Besides garbage haulers, local noise administrators and White House staff were opposed, according to Shapiro’s study. James Kilpatrick, a conservative newspaper columnist of the day, slammed the regulations as “one more instance of a bureaucracy gone berserk.” Amid the public hubbub, Shapiro wrote, the noise office was discredited.

in 1980, Ronald Reagan was elected president, taking office early the next year with an inaugural declaration that “government is the problem.” Soon after, Chuck Elkins, the noise office’s director, was told that the White House had decided to end funding. Congress acquiesced. Noise office employees dispersed to other jobs. The garbage truck standards were eventually scrapped.

But the Noise Control Act remained on the books.

“EPA is caught in this bind that they were still legally required to carry out the act, but they haven’t had anybody working on it in such a long time,” Shapiro, now on the law faculty at Wake Forest University, said in an interview this week. “This is so unusual.”
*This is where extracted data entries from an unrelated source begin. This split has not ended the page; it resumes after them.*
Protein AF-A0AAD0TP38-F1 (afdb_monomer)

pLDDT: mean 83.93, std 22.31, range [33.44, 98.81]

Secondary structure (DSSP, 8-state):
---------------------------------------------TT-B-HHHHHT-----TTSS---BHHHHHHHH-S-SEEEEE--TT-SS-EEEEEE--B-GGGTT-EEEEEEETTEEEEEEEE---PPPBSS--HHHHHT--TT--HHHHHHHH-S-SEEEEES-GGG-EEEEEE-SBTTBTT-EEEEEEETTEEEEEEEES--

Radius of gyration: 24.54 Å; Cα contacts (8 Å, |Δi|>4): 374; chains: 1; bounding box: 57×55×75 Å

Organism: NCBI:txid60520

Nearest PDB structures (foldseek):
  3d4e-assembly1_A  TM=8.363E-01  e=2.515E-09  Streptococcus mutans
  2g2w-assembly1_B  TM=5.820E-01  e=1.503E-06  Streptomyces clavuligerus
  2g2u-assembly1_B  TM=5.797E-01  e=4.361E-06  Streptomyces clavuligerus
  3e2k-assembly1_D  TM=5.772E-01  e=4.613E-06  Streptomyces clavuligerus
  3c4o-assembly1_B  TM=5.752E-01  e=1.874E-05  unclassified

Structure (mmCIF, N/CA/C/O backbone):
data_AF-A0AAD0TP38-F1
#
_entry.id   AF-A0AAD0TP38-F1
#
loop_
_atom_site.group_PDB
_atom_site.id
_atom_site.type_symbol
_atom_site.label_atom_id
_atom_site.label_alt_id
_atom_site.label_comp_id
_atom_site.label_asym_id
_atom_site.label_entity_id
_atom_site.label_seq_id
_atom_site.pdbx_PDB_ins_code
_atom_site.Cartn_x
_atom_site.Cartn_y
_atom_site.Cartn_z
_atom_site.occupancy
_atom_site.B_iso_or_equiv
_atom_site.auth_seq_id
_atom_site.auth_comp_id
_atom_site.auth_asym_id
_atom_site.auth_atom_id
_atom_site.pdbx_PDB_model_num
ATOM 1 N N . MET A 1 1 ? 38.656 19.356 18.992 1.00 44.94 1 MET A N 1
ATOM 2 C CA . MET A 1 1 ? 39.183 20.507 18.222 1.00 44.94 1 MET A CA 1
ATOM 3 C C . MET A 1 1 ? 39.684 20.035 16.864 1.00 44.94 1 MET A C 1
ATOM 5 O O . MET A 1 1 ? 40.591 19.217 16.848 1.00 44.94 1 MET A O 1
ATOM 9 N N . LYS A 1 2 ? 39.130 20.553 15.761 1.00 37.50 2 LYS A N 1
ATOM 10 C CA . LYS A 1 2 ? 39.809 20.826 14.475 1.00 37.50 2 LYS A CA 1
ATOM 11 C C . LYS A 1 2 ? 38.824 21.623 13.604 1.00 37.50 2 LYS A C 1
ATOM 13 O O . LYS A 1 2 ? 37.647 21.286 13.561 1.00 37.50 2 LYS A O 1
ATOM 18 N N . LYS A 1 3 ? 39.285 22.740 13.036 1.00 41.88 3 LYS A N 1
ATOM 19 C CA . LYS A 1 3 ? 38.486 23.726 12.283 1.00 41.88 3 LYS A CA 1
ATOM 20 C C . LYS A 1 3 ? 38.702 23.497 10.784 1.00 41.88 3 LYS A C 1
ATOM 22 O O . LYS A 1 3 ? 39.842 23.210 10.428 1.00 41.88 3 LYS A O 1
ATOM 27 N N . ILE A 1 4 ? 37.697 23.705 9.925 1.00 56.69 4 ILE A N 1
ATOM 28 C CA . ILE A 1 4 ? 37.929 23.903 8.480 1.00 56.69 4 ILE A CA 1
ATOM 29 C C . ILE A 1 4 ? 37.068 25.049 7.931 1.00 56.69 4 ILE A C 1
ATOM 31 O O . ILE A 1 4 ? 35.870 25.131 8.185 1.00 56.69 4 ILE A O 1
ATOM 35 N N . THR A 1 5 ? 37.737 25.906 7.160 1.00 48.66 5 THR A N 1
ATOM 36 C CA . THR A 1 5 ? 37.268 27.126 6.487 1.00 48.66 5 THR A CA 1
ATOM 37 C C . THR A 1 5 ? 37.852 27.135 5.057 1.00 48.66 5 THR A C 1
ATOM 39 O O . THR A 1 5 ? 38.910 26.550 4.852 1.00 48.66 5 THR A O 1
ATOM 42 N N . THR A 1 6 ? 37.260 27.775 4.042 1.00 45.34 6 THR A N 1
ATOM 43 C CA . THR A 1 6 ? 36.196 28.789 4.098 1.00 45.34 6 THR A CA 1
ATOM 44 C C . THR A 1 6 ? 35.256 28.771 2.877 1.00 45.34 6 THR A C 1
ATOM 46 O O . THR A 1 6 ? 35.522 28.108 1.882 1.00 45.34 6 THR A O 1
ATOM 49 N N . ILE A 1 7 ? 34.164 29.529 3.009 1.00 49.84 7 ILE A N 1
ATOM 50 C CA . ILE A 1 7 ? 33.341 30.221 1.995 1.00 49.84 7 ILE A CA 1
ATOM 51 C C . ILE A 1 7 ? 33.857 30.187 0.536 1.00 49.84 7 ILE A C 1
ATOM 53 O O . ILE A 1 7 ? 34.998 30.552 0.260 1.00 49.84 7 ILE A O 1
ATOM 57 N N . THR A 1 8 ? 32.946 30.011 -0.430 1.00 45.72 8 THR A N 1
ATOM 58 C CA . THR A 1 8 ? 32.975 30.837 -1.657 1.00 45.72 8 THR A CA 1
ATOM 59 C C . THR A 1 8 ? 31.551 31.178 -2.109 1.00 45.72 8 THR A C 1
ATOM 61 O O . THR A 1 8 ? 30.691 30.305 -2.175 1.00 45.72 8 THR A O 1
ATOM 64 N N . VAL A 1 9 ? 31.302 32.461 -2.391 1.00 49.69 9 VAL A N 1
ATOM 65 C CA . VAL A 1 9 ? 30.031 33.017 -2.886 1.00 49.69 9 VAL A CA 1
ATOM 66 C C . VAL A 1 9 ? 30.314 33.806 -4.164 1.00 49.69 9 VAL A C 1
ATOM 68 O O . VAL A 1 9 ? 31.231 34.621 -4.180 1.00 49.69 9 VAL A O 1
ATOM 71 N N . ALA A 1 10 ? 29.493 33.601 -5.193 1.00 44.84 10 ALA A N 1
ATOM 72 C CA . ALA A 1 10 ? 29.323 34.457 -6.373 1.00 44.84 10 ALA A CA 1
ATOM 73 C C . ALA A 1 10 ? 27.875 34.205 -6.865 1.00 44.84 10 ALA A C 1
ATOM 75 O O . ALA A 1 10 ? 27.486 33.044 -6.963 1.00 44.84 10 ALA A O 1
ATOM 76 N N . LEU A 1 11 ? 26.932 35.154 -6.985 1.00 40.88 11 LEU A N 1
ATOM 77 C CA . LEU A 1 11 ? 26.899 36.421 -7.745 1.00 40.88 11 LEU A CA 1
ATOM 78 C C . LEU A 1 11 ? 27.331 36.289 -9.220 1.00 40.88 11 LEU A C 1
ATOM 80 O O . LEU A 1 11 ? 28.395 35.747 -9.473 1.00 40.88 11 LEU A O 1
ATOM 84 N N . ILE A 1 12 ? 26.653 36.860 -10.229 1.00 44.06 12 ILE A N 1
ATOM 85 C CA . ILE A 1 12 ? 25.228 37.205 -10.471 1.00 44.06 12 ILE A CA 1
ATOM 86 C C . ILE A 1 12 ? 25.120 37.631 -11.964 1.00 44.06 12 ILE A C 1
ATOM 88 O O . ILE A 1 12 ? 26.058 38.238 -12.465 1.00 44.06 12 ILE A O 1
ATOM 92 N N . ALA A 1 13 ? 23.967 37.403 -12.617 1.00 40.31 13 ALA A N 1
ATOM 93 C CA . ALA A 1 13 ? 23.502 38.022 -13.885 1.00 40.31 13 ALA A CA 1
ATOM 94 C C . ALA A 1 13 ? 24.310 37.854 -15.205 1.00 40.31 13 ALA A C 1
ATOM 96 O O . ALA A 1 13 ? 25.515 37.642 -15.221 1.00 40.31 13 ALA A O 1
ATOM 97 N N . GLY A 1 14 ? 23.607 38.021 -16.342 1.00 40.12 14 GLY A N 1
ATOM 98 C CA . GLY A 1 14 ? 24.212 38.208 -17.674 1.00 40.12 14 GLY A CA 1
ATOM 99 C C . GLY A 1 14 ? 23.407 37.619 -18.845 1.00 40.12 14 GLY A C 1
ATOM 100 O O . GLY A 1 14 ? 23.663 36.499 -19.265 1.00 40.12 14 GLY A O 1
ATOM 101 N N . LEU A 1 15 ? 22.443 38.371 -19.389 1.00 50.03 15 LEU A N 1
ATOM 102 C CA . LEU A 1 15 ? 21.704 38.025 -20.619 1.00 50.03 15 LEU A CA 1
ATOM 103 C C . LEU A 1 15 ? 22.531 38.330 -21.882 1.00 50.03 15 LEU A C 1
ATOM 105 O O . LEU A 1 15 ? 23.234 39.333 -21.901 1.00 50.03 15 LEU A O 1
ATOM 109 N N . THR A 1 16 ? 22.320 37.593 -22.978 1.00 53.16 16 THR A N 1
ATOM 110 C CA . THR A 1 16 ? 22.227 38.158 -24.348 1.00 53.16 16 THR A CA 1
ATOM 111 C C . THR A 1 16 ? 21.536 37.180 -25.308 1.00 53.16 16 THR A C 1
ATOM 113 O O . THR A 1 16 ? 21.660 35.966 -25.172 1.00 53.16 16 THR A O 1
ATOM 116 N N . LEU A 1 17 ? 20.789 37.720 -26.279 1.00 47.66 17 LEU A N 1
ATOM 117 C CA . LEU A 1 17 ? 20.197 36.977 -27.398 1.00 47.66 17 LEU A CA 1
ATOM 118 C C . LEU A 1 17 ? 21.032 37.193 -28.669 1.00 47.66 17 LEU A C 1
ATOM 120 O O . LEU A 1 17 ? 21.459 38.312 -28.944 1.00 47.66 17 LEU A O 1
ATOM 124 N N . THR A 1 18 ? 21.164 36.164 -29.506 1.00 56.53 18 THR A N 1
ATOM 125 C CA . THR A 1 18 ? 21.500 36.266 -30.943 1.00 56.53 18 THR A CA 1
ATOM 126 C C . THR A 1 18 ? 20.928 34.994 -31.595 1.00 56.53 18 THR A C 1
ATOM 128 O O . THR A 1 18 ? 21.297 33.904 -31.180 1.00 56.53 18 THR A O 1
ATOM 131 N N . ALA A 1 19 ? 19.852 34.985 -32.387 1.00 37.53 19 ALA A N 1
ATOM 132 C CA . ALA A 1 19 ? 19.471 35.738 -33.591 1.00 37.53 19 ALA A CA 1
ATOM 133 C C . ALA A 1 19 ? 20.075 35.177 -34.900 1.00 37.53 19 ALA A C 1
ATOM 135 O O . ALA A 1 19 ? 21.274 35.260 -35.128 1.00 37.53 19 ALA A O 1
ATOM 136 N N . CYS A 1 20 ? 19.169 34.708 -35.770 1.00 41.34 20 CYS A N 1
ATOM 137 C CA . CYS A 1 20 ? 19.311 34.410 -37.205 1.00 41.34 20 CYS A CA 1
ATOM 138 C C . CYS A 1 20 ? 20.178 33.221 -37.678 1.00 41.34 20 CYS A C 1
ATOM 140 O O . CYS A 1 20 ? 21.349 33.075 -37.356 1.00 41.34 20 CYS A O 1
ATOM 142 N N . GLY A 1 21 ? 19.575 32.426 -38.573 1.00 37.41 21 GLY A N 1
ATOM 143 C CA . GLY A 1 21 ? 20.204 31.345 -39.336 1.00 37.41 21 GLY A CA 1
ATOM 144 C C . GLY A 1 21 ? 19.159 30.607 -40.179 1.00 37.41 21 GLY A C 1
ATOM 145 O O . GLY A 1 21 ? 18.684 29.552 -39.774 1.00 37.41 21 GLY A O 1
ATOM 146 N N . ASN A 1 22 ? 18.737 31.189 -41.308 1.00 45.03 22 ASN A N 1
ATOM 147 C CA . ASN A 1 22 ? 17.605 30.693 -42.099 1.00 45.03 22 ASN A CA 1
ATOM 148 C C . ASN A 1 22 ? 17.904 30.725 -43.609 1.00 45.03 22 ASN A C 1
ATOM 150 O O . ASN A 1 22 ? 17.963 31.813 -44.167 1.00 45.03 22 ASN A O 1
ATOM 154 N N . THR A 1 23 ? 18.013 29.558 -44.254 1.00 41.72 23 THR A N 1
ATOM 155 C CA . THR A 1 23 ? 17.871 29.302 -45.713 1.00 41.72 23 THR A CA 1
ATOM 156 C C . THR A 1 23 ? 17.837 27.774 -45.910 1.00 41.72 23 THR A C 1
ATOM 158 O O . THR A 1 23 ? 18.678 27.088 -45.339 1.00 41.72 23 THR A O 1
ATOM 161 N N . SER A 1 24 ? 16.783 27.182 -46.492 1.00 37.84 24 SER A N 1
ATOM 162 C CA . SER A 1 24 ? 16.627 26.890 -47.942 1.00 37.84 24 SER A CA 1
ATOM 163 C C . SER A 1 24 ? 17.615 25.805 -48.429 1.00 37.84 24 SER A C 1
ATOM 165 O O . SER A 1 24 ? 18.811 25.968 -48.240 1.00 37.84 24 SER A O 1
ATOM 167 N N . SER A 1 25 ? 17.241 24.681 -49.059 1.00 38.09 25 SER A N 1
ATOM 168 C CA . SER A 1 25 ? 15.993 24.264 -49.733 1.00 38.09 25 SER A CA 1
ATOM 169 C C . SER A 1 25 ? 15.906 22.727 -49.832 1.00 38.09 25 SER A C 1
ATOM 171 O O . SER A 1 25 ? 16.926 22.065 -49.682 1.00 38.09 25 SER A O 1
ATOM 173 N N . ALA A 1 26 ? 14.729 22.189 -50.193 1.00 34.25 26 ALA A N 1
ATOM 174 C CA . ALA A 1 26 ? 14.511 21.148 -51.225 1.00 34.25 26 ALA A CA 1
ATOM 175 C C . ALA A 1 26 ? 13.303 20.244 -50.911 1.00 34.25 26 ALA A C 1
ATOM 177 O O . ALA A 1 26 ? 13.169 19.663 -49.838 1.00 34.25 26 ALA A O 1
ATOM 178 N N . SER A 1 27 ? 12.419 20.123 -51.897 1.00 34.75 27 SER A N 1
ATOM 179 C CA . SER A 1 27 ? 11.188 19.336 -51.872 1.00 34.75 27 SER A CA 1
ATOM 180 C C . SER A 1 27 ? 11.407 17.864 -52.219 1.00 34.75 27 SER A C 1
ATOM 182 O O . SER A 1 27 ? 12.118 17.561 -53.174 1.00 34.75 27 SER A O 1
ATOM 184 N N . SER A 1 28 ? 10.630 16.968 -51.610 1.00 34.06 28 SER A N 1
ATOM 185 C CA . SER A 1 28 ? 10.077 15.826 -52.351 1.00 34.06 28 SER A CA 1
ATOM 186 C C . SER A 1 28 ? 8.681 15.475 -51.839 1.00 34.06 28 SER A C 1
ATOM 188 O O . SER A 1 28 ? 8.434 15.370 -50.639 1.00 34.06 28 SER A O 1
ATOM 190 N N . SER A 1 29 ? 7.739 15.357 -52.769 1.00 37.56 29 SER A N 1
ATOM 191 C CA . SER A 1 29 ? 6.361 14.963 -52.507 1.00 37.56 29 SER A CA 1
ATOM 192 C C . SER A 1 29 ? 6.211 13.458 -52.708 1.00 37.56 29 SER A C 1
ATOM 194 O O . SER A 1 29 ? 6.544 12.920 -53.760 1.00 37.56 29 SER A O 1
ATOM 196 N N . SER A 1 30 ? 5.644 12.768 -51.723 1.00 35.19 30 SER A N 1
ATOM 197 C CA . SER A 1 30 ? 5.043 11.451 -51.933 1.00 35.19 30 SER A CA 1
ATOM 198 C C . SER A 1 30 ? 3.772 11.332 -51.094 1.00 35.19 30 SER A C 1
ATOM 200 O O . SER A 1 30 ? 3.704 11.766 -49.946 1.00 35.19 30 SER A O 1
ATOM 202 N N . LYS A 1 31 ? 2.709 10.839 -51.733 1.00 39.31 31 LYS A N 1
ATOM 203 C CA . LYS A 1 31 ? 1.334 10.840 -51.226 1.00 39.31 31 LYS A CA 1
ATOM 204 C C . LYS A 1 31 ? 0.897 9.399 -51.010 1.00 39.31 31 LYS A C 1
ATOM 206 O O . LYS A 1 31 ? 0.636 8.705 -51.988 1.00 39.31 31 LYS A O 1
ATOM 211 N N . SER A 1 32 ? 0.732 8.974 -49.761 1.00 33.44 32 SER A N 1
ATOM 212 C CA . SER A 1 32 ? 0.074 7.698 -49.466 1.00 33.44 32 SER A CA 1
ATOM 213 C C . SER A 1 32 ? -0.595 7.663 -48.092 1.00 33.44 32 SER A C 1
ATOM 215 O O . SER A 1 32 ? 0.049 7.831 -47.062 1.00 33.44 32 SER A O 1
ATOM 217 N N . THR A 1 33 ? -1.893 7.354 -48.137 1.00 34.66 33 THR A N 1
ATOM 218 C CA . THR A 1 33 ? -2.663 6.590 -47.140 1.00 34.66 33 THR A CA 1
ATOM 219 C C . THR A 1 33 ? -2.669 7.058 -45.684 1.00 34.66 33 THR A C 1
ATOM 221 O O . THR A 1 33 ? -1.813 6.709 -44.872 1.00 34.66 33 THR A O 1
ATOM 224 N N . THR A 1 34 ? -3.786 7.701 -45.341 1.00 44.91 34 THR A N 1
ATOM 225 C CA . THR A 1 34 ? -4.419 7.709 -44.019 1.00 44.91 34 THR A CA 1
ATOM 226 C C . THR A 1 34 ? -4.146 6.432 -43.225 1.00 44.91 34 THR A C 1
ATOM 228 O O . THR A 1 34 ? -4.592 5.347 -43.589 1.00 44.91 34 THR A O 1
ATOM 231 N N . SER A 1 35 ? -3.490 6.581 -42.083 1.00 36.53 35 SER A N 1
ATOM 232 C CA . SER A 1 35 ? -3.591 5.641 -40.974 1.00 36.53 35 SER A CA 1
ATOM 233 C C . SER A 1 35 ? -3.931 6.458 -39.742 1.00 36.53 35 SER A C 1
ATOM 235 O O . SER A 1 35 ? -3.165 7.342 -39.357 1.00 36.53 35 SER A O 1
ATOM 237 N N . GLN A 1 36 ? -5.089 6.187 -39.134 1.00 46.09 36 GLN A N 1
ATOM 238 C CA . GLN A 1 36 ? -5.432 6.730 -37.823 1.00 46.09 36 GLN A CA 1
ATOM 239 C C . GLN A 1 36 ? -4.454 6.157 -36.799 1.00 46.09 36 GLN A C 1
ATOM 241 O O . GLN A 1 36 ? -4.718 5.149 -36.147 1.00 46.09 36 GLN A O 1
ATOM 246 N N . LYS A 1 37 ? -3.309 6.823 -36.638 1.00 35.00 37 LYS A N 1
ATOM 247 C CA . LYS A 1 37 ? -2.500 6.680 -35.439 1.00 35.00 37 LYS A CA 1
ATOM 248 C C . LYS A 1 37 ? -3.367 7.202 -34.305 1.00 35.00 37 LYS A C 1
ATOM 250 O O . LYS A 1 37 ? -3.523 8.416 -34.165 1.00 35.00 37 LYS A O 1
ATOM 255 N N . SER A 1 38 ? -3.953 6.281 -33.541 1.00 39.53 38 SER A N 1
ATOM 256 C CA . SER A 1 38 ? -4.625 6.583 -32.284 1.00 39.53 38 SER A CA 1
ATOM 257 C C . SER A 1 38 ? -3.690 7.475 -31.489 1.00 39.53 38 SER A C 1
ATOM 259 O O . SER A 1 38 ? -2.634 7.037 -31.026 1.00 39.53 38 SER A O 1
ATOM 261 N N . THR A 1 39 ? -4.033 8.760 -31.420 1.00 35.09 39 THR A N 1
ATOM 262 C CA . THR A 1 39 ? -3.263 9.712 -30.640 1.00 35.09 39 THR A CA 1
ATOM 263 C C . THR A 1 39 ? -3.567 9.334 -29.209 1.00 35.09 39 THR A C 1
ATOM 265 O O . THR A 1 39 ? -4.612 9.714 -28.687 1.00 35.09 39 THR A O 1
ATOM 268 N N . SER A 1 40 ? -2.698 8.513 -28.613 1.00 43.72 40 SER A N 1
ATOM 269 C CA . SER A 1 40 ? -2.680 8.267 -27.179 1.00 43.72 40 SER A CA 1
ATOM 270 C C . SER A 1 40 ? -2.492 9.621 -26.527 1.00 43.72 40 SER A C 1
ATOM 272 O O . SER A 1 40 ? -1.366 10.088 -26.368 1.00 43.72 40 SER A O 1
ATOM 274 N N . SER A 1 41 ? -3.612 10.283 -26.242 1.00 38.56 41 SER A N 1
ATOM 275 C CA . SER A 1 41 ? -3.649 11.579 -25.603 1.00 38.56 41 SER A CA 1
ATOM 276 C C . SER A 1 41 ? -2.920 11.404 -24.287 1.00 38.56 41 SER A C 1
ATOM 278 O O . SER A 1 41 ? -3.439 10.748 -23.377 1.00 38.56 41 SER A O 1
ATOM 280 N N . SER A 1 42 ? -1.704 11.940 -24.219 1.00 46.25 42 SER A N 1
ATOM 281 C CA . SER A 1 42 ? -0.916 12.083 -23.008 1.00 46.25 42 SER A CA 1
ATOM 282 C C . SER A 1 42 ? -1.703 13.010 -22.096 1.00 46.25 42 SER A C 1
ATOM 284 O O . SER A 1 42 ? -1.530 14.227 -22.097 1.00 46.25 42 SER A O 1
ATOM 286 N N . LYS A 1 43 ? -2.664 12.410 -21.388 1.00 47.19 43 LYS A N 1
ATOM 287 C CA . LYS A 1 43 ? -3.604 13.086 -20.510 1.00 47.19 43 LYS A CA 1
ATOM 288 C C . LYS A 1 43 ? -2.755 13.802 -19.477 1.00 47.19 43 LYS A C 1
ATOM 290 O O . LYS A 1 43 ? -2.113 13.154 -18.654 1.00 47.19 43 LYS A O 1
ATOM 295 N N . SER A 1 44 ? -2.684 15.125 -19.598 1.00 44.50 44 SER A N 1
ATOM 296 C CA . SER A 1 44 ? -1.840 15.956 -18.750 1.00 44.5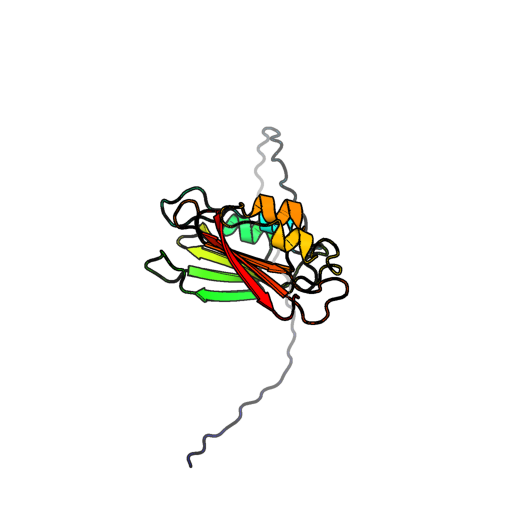0 44 SER A CA 1
ATOM 297 C C . SER A 1 44 ? -2.140 15.618 -17.295 1.00 44.50 44 SER A C 1
ATOM 299 O O . SER A 1 44 ? -3.300 15.680 -16.883 1.00 44.50 44 SER A O 1
ATOM 301 N N . ILE A 1 45 ? -1.110 15.257 -16.526 1.00 57.62 45 ILE A N 1
ATOM 302 C CA . ILE A 1 45 ? -1.227 14.794 -15.133 1.00 57.62 45 ILE A CA 1
ATOM 303 C C . ILE A 1 45 ? -1.463 16.002 -14.197 1.00 57.62 45 ILE A C 1
ATOM 305 O O . ILE A 1 45 ? -0.846 16.149 -13.146 1.00 57.62 45 ILE A O 1
ATOM 309 N N . SER A 1 46 ? -2.364 16.911 -14.585 1.00 62.19 46 SER A N 1
ATOM 310 C CA . SER A 1 46 ? -2.720 18.112 -13.821 1.00 62.19 46 SER A CA 1
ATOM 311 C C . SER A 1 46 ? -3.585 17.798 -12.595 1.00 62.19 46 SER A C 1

Both Shapiro and Elkins are now advising Quiet Communities in its efforts to revive the noise control program. In an email late last week, Elkins, now retired from EPA, said he was traveling on vacation and not in a position to speak. In a letter last year, however, he and other advocates urged Goffman to pump some $18 million into EPA’s fiscal 2024 budget request for the proposed restart, with the money to be spent on updates to key technical documents, enforcement of existing regulations and support for community noise reduction efforts.

The letter’s signers also included Shapiro; Joel Mintz, a former EPA attorney; and, Jamie Banks, the president of Quiet Communities, whose website describes its purpose as helping “to find solutions to problems of harmful noise and pollution affecting communities.”

A cut of just 5 decibels in environmental noise levels could save almost $4 billion annually by reducing the prevalence of hypertension and heart disease, they wrote. A noise office revival would also deliver “environmental justice benefits.”

Their letter was made public by Protect the Public’s Trust, a conservative watchdog group, which obtained it though an open records act request. The correspondence does not reflect an EPA response, but the Biden administration’s $12 billion fiscal 2024 budget request for EPA, released in March, contains no money for noise control.

Among those now rooting for a turnaround is Hawkins, who predicted that noise regulations would bring spillover effects. Setting standards for gasoline-powered leaf blowers and lawn mowers, for example, would probably hasten the shift to electric models, “which would be good for the climate, as well,” he said.

“I think it’s a great initiative, and I hope they succeed.”

Reporter Kevin Bogardus contributed.